Records:
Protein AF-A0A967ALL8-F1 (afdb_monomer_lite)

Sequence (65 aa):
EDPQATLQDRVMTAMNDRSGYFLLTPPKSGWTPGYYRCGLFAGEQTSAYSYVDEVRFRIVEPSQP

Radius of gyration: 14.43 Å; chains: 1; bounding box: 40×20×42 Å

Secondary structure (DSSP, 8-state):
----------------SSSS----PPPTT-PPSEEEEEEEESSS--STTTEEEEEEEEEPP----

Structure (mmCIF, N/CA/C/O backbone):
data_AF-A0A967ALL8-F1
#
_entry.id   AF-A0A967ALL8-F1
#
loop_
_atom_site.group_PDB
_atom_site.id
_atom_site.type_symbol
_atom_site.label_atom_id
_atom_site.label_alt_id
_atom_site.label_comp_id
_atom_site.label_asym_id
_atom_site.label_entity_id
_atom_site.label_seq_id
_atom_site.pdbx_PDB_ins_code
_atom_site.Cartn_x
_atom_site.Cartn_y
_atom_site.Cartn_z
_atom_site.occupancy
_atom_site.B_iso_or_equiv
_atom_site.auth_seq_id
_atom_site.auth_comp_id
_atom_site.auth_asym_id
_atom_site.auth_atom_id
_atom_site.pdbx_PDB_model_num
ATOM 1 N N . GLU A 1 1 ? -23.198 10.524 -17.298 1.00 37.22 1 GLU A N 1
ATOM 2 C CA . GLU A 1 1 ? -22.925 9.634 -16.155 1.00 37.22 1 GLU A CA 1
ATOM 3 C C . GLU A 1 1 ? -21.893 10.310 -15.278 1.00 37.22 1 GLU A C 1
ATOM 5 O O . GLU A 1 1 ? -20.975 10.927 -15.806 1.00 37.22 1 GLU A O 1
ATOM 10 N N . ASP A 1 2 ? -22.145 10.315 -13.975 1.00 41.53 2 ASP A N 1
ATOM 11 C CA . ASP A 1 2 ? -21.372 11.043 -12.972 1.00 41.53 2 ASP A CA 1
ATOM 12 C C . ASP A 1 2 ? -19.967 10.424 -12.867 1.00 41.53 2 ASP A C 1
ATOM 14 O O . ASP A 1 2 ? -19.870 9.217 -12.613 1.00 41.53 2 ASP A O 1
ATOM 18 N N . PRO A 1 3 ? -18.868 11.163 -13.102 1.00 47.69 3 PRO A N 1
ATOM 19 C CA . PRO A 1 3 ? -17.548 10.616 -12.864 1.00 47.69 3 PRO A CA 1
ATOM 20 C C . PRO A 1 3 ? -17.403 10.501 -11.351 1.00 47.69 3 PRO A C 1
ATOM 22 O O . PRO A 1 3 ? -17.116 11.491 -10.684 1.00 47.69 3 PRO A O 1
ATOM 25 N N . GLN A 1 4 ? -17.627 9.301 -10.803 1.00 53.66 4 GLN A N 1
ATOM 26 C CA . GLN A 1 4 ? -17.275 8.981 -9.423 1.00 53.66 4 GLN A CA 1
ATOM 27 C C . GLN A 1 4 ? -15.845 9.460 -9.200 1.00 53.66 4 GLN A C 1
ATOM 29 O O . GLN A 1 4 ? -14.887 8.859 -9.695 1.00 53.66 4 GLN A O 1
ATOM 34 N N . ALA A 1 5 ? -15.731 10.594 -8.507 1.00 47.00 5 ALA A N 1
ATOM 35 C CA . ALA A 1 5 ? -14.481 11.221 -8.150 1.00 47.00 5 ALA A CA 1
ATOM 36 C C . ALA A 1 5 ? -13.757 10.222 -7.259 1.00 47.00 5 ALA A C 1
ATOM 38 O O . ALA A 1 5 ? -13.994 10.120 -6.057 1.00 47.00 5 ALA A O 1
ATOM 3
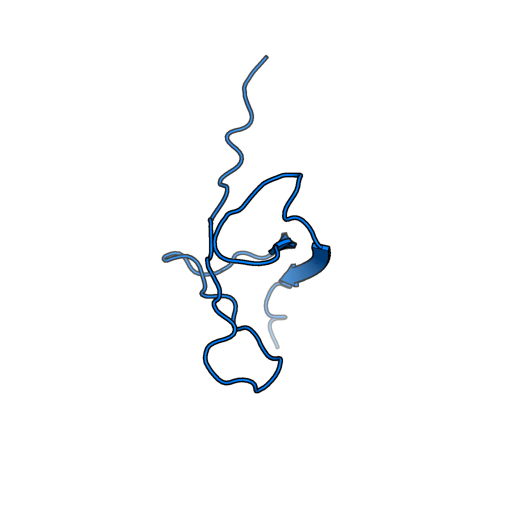9 N N . THR A 1 6 ? -12.935 9.397 -7.894 1.00 46.69 6 THR A N 1
ATOM 40 C CA . THR A 1 6 ? -12.100 8.441 -7.201 1.00 46.69 6 THR A CA 1
ATOM 41 C C . THR A 1 6 ? -11.054 9.313 -6.532 1.00 46.69 6 THR A C 1
ATOM 43 O O . THR A 1 6 ? -10.153 9.807 -7.207 1.00 46.69 6 THR A O 1
ATOM 46 N N . LEU A 1 7 ? -11.231 9.596 -5.240 1.00 47.72 7 LEU A N 1
ATOM 47 C CA . LEU A 1 7 ? -10.199 10.201 -4.404 1.00 47.72 7 LEU A CA 1
ATOM 48 C C . LEU A 1 7 ? -8.995 9.253 -4.442 1.00 47.72 7 LEU A C 1
ATOM 50 O O . LEU A 1 7 ? -8.905 8.293 -3.683 1.00 47.72 7 LEU A O 1
ATOM 54 N N . GLN A 1 8 ? -8.120 9.455 -5.426 1.00 49.84 8 GLN A N 1
ATOM 55 C CA . GLN A 1 8 ? -6.850 8.761 -5.526 1.00 49.84 8 GLN A CA 1
ATOM 56 C C . GLN A 1 8 ? -5.872 9.511 -4.635 1.00 49.84 8 GLN A C 1
ATOM 58 O O . GLN A 1 8 ? -5.183 10.431 -5.076 1.00 49.84 8 GLN A O 1
ATOM 63 N N . ASP A 1 9 ? -5.820 9.118 -3.368 1.00 52.97 9 ASP A N 1
ATOM 64 C CA . ASP A 1 9 ? -4.724 9.513 -2.498 1.00 52.97 9 ASP A CA 1
ATOM 65 C C . ASP A 1 9 ? -3.438 8.878 -3.043 1.00 52.97 9 ASP A C 1
ATOM 67 O O . ASP A 1 9 ? -3.192 7.677 -2.910 1.00 52.97 9 ASP A O 1
ATOM 71 N N . ARG A 1 10 ? -2.621 9.683 -3.733 1.00 49.03 10 ARG A N 1
ATOM 72 C CA . ARG A 1 10 ? -1.331 9.234 -4.260 1.00 49.03 10 ARG A CA 1
ATOM 73 C C . ARG A 1 10 ? -0.290 9.299 -3.150 1.00 49.03 10 ARG A C 1
ATOM 75 O O . ARG A 1 10 ? 0.356 10.326 -2.951 1.00 49.03 10 ARG A O 1
ATOM 82 N N . VAL A 1 11 ? -0.110 8.190 -2.445 1.00 53.22 11 VAL A N 1
ATOM 83 C CA . VAL A 1 11 ? 1.004 8.020 -1.508 1.00 53.22 11 VAL A CA 1
ATOM 84 C C . VAL A
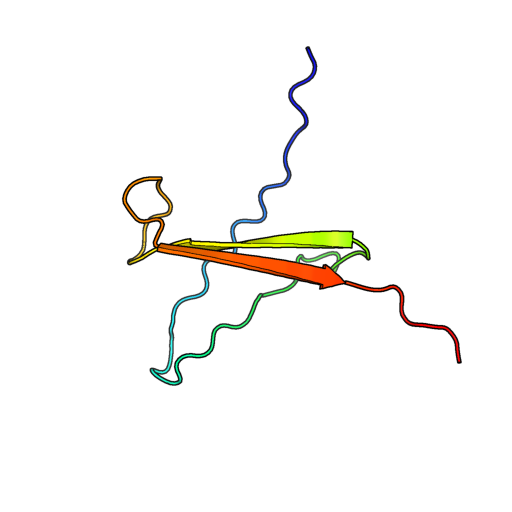 1 11 ? 2.204 7.492 -2.291 1.00 53.22 11 VAL A C 1
ATOM 86 O O . VAL A 1 11 ? 2.177 6.381 -2.810 1.00 53.22 11 VAL A O 1
ATOM 89 N N . MET A 1 12 ? 3.250 8.310 -2.415 1.00 52.34 12 MET A N 1
ATOM 90 C CA . MET A 1 12 ? 4.546 7.870 -2.933 1.00 52.34 12 MET A CA 1
ATOM 91 C C . MET A 1 12 ? 5.343 7.316 -1.754 1.00 52.34 12 MET A C 1
ATOM 93 O O . MET A 1 12 ? 5.882 8.092 -0.964 1.00 52.34 12 MET A O 1
ATOM 97 N N . THR A 1 13 ? 5.400 5.994 -1.601 1.00 53.41 13 THR A N 1
ATOM 98 C CA . THR A 1 13 ? 6.294 5.379 -0.617 1.00 53.41 13 THR A CA 1
ATOM 99 C C . THR A 1 13 ? 7.588 4.980 -1.312 1.00 53.41 13 THR A C 1
ATOM 101 O O . THR A 1 13 ? 7.631 4.002 -2.052 1.00 53.41 13 THR A O 1
ATOM 104 N N . ALA A 1 14 ? 8.651 5.752 -1.097 1.00 54.62 14 ALA A N 1
ATOM 105 C CA . ALA A 1 14 ? 9.987 5.325 -1.488 1.00 54.62 14 ALA A CA 1
ATOM 106 C C . ALA A 1 14 ? 10.428 4.176 -0.566 1.00 54.62 14 ALA A C 1
ATOM 108 O O . ALA A 1 14 ? 10.266 4.268 0.653 1.00 54.62 14 ALA A O 1
ATOM 109 N N . MET A 1 15 ? 11.015 3.122 -1.140 1.00 52.19 15 MET A N 1
ATOM 110 C CA . MET A 1 15 ? 11.799 2.108 -0.419 1.00 52.19 15 MET A CA 1
ATOM 111 C C . MET A 1 15 ? 13.044 2.794 0.172 1.00 52.19 15 MET A C 1
ATOM 113 O O . MET A 1 15 ? 14.133 2.722 -0.390 1.00 52.19 15 MET A O 1
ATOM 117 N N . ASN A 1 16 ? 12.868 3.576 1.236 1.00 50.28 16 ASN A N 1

Work task: Take the lines above from the one containing "ATOM 101 O O" down to the one containing "ATOM 109 N N", and transcribe them exactly, both ends included.

Problem solution:
ATOM 101 O O . THR A 1 13 ? 7.631 4.002 -2.052 1.00 53.41 13 THR A O 1
ATOM 104 N N . ALA A 1 14 ? 8.651 5.752 -1.097 1.00 54.62 14 ALA A N 1
ATOM 105 C CA . ALA A 1 14 ? 9.987 5.325 -1.488 1.00 54.62 14 ALA A CA 1
ATOM 106 C C . ALA A 1 14 ? 10.428 4.176 -0.566 1.00 54.62 14 ALA A C 1
ATOM 108 O O . ALA A 1 14 ? 10.266 4.268 0.653 1.00 54.62 14 ALA A O 1
ATOM 109 N N . MET A 1 15 ? 11.015 3.122 -1.140 1.00 52.19 15 MET A N 1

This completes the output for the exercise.